** Problem description **
Transcribe the following entries word for word. End with the line where "Mean predicted aligned error: 19.7 Å" appears.

** Available records **
^^^^
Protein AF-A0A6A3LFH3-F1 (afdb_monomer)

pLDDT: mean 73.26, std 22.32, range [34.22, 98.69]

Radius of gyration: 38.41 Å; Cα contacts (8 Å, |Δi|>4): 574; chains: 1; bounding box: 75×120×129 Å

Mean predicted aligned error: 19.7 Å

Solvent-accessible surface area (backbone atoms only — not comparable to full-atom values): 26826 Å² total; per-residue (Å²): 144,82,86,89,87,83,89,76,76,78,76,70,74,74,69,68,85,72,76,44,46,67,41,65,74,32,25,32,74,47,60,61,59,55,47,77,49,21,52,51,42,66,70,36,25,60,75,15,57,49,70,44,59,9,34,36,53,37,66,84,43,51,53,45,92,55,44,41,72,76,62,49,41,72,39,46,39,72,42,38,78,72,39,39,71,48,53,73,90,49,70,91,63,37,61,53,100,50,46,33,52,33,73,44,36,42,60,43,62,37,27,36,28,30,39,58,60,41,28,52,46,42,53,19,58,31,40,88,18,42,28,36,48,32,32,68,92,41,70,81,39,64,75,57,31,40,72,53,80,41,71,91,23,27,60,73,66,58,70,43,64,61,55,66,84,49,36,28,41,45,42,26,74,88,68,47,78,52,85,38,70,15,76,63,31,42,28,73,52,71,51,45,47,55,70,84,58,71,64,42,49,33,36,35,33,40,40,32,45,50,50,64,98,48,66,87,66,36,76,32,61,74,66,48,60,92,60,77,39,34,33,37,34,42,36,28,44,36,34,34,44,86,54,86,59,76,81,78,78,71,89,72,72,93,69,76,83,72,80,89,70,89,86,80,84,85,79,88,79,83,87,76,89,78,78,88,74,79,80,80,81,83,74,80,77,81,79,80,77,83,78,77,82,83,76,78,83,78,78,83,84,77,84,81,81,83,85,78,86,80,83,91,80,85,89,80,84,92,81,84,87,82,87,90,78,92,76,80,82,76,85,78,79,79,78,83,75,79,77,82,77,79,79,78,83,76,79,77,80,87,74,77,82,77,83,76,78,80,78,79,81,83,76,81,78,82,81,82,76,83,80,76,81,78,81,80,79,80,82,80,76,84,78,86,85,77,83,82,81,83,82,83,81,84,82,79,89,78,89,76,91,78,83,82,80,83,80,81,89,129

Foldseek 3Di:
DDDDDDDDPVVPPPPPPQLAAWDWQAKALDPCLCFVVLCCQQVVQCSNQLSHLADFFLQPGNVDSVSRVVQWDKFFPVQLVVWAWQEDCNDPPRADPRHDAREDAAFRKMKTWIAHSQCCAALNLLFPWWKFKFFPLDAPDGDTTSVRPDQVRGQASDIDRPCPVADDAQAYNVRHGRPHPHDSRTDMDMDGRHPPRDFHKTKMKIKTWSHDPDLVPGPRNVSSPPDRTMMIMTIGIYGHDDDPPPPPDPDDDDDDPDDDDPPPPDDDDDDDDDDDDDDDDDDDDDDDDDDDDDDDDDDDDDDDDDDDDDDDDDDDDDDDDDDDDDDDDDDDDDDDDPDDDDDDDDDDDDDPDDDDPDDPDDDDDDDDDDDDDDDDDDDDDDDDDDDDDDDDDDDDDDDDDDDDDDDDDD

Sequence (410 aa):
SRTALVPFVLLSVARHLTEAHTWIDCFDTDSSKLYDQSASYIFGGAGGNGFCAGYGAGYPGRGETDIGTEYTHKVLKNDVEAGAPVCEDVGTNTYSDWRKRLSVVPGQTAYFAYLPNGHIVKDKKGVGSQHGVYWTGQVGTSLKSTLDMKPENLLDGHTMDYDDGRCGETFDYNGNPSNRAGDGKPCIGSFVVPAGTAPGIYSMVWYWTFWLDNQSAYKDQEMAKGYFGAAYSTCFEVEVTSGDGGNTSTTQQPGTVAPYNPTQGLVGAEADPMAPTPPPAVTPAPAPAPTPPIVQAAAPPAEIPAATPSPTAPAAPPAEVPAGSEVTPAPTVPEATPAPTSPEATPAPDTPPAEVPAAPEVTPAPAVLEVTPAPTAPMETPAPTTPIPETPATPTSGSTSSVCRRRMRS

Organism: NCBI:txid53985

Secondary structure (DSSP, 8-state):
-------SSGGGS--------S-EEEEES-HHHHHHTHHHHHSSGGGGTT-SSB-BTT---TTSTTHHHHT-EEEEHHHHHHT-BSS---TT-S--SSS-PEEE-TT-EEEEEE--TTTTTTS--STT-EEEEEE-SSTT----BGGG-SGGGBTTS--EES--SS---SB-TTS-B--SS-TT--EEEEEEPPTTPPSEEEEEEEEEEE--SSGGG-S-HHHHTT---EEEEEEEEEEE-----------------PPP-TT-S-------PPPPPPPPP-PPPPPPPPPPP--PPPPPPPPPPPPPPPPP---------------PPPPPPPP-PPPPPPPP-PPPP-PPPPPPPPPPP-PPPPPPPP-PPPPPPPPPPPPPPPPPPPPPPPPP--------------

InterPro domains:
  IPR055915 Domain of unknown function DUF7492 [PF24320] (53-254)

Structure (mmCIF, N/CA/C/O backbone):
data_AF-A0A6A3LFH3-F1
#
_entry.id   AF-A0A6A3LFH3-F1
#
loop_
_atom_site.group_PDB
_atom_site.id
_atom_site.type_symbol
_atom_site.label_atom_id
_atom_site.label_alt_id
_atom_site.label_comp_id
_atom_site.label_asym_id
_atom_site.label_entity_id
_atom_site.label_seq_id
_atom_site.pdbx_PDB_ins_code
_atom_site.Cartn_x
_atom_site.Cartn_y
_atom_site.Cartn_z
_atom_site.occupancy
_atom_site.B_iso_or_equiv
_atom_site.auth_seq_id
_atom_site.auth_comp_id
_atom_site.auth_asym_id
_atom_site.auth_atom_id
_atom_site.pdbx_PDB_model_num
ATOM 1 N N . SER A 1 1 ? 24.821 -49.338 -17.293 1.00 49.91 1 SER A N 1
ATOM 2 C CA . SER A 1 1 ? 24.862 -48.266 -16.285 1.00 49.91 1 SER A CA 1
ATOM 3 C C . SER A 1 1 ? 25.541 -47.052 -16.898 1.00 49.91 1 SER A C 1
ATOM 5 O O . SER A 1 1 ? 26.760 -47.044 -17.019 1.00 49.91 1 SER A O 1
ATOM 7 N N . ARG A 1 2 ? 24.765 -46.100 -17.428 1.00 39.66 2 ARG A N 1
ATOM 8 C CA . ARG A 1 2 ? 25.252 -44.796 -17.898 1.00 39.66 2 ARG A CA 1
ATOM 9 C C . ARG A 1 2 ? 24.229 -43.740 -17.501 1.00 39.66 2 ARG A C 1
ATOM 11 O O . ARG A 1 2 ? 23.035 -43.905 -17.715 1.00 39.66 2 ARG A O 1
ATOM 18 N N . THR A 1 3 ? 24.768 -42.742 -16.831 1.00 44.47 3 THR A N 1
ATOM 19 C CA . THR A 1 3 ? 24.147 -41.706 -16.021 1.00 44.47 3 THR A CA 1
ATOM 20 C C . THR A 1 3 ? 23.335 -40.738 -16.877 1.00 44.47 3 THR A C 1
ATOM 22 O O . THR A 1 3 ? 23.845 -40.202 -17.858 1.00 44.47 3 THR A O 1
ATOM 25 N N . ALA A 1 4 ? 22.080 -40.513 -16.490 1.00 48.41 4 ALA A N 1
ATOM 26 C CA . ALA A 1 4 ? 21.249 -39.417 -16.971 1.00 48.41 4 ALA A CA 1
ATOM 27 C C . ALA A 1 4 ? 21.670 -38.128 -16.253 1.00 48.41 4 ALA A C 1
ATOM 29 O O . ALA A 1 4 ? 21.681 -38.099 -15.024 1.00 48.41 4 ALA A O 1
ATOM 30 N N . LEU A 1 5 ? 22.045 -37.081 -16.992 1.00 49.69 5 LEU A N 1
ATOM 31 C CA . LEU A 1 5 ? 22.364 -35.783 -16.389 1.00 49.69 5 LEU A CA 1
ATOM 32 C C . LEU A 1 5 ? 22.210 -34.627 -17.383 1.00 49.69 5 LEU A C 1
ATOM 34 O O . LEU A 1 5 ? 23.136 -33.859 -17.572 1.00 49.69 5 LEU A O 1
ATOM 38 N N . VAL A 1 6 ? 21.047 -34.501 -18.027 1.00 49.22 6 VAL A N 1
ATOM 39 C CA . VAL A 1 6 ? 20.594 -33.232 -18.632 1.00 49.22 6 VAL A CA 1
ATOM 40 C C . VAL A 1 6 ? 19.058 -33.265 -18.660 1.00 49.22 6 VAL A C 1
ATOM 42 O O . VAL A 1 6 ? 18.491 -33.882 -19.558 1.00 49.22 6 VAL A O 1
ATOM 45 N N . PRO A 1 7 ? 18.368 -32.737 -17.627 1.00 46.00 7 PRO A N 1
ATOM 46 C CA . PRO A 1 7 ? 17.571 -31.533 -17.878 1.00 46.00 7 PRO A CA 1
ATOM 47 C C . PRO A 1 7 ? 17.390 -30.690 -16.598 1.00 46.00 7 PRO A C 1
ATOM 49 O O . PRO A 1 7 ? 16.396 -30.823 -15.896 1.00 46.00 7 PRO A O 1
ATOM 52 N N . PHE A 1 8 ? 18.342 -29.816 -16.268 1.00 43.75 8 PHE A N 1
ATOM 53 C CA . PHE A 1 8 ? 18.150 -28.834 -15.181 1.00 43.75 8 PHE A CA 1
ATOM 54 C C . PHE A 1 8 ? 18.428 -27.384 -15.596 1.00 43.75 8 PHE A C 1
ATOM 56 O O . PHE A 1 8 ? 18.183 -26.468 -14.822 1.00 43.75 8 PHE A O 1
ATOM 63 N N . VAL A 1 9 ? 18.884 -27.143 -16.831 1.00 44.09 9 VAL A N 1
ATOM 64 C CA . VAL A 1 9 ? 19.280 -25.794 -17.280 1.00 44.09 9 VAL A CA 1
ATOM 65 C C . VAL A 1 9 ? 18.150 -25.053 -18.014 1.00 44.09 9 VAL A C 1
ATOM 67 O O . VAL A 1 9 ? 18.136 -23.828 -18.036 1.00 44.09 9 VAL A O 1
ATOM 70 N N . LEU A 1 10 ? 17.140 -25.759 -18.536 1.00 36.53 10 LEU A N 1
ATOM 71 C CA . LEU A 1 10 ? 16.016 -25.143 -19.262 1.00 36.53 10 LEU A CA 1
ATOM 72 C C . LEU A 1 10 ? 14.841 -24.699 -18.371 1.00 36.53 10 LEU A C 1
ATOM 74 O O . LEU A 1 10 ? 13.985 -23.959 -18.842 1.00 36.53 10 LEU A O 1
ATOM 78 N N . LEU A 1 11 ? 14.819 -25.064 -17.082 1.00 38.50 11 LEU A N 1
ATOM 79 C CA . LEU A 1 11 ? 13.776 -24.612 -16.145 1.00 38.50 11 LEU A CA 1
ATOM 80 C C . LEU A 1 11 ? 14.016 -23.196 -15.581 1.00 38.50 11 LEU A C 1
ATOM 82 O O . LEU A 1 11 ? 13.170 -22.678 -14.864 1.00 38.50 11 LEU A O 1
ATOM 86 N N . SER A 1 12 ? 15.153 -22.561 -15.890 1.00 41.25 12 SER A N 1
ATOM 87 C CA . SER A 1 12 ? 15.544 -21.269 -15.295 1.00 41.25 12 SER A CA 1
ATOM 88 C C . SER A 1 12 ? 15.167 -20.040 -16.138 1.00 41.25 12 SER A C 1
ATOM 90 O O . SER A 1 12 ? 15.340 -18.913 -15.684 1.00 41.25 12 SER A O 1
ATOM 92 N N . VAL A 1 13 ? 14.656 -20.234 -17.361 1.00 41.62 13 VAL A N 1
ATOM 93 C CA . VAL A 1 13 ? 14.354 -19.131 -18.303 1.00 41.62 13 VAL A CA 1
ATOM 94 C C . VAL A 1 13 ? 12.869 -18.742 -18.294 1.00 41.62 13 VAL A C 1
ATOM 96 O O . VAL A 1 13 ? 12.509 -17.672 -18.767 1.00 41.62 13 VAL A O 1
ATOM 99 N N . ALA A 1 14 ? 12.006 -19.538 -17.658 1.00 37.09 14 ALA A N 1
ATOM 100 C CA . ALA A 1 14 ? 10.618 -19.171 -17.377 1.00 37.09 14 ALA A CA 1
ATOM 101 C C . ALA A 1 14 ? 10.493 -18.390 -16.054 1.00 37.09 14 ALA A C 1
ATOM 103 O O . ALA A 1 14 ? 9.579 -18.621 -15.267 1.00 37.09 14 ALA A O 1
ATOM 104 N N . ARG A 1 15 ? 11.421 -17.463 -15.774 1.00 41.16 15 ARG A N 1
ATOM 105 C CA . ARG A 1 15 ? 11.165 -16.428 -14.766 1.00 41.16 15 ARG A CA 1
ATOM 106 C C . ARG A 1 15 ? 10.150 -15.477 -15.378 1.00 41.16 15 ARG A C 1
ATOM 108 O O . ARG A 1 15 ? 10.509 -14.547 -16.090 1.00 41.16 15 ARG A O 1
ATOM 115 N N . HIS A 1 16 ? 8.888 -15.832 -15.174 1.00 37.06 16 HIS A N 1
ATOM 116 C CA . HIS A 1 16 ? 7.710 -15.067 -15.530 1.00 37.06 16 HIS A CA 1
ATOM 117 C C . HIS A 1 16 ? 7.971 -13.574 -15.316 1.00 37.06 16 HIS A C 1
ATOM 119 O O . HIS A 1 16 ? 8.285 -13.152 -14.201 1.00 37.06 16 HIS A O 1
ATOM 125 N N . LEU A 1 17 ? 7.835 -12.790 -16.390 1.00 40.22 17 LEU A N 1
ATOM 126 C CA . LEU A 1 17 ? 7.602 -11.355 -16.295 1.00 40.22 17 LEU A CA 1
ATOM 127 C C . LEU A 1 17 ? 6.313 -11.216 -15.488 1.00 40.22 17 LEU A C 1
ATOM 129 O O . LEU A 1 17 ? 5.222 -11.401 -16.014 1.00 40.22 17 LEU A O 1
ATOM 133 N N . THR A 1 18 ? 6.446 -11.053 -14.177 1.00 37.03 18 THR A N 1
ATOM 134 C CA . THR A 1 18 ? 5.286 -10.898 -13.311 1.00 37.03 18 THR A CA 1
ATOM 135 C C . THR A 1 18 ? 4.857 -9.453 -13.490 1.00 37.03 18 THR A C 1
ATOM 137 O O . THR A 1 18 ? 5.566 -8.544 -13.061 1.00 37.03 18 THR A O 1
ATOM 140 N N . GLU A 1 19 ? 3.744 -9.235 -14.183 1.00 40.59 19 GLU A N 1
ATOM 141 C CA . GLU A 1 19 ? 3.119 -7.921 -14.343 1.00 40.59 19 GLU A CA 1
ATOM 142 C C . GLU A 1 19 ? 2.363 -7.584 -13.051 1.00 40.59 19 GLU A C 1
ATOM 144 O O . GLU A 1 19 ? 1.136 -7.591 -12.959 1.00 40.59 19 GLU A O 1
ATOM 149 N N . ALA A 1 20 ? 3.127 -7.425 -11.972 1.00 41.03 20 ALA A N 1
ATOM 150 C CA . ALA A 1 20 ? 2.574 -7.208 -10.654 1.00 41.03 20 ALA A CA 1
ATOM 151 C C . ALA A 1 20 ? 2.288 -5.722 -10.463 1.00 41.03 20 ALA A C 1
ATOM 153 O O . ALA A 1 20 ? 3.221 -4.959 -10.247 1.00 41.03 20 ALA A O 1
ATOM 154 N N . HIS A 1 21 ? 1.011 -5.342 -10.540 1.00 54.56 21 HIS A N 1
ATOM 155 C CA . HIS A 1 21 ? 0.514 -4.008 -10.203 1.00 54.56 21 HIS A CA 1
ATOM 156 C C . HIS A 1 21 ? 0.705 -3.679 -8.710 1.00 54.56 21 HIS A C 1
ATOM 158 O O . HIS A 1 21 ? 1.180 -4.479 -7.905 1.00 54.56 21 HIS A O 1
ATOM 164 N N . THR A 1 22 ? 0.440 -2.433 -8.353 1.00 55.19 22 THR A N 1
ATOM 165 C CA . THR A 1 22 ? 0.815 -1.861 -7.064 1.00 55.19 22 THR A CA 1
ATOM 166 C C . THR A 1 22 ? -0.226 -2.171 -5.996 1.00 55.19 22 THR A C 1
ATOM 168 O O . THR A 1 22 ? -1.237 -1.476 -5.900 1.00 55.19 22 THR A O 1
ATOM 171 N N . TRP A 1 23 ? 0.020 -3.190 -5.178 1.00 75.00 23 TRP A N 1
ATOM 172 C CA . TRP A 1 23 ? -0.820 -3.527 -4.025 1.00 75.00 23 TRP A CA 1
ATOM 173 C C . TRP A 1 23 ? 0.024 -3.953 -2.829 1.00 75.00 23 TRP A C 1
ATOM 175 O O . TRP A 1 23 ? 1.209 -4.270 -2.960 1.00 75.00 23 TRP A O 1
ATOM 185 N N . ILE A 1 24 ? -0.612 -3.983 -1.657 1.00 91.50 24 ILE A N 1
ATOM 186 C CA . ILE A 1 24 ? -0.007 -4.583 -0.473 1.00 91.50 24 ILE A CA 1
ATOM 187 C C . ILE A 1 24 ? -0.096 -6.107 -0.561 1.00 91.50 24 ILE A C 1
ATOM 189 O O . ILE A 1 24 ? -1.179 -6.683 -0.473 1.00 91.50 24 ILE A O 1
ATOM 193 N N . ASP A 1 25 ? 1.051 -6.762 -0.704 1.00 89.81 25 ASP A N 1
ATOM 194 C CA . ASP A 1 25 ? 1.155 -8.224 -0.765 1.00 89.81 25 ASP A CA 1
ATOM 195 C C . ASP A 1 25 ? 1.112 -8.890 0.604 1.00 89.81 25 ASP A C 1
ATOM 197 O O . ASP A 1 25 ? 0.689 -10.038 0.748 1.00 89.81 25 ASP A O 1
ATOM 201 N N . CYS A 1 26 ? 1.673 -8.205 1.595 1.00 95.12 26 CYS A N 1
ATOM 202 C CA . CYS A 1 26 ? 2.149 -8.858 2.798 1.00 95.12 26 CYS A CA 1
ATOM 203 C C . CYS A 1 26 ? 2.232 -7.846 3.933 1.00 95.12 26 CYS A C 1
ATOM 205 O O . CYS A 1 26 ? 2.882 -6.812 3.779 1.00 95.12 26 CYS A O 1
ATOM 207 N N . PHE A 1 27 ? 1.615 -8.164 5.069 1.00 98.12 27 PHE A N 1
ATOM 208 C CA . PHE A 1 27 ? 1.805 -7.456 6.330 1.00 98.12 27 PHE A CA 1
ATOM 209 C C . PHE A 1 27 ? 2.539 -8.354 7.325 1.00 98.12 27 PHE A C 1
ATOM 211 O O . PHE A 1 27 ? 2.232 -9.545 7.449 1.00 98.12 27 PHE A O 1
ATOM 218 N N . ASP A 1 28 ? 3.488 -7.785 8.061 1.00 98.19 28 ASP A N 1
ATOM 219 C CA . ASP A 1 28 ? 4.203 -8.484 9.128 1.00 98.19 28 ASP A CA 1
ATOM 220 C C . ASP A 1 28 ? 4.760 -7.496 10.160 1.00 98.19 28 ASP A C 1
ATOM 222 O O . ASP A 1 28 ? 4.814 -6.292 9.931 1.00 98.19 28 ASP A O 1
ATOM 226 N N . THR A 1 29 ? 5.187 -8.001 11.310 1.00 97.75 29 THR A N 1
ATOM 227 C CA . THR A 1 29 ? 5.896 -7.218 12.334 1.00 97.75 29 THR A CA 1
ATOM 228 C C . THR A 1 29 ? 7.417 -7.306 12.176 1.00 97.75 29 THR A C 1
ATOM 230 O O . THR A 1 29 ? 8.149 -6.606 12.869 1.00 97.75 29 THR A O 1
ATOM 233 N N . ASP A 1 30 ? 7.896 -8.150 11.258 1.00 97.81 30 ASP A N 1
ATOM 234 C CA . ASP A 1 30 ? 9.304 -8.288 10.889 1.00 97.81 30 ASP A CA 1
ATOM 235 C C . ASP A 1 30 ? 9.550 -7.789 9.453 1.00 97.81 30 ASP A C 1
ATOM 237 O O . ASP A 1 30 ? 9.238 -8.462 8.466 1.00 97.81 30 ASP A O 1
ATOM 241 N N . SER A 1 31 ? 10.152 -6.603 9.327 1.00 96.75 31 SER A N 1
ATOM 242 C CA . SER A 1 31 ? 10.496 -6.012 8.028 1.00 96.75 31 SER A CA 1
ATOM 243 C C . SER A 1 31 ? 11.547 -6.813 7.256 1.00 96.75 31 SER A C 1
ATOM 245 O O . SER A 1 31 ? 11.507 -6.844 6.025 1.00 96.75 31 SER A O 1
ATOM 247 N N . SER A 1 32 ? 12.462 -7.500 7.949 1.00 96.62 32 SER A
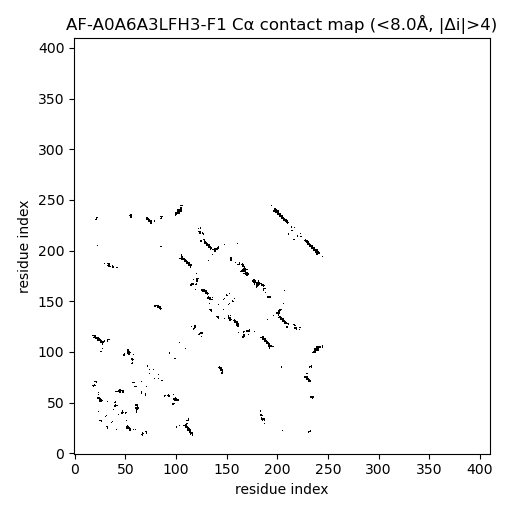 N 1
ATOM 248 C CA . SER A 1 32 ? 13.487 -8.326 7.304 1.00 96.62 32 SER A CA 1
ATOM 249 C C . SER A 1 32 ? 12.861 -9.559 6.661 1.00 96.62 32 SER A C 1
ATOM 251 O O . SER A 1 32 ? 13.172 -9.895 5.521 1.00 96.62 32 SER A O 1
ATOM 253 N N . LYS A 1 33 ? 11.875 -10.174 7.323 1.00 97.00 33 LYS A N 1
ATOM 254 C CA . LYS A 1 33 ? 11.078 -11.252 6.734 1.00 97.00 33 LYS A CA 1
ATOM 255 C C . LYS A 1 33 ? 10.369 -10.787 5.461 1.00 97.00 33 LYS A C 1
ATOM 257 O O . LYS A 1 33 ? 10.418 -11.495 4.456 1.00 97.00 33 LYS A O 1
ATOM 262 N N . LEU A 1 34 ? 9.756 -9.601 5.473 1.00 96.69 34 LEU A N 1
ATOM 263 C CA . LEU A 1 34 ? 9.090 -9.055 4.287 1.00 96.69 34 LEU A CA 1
^^^^
** Result for this exercise **
Protein AF-A0A6A3LFH3-F1 (afdb_monomer)

pLDDT: mean 73.26, std 22.32, range [34.22, 98.69]

Radius of gyration: 38.41 Å; Cα contacts (8 Å, |Δi|>4): 574; chains: 1; bounding box: 75×120×129 Å

Mean predicted aligned error: 19.7 Å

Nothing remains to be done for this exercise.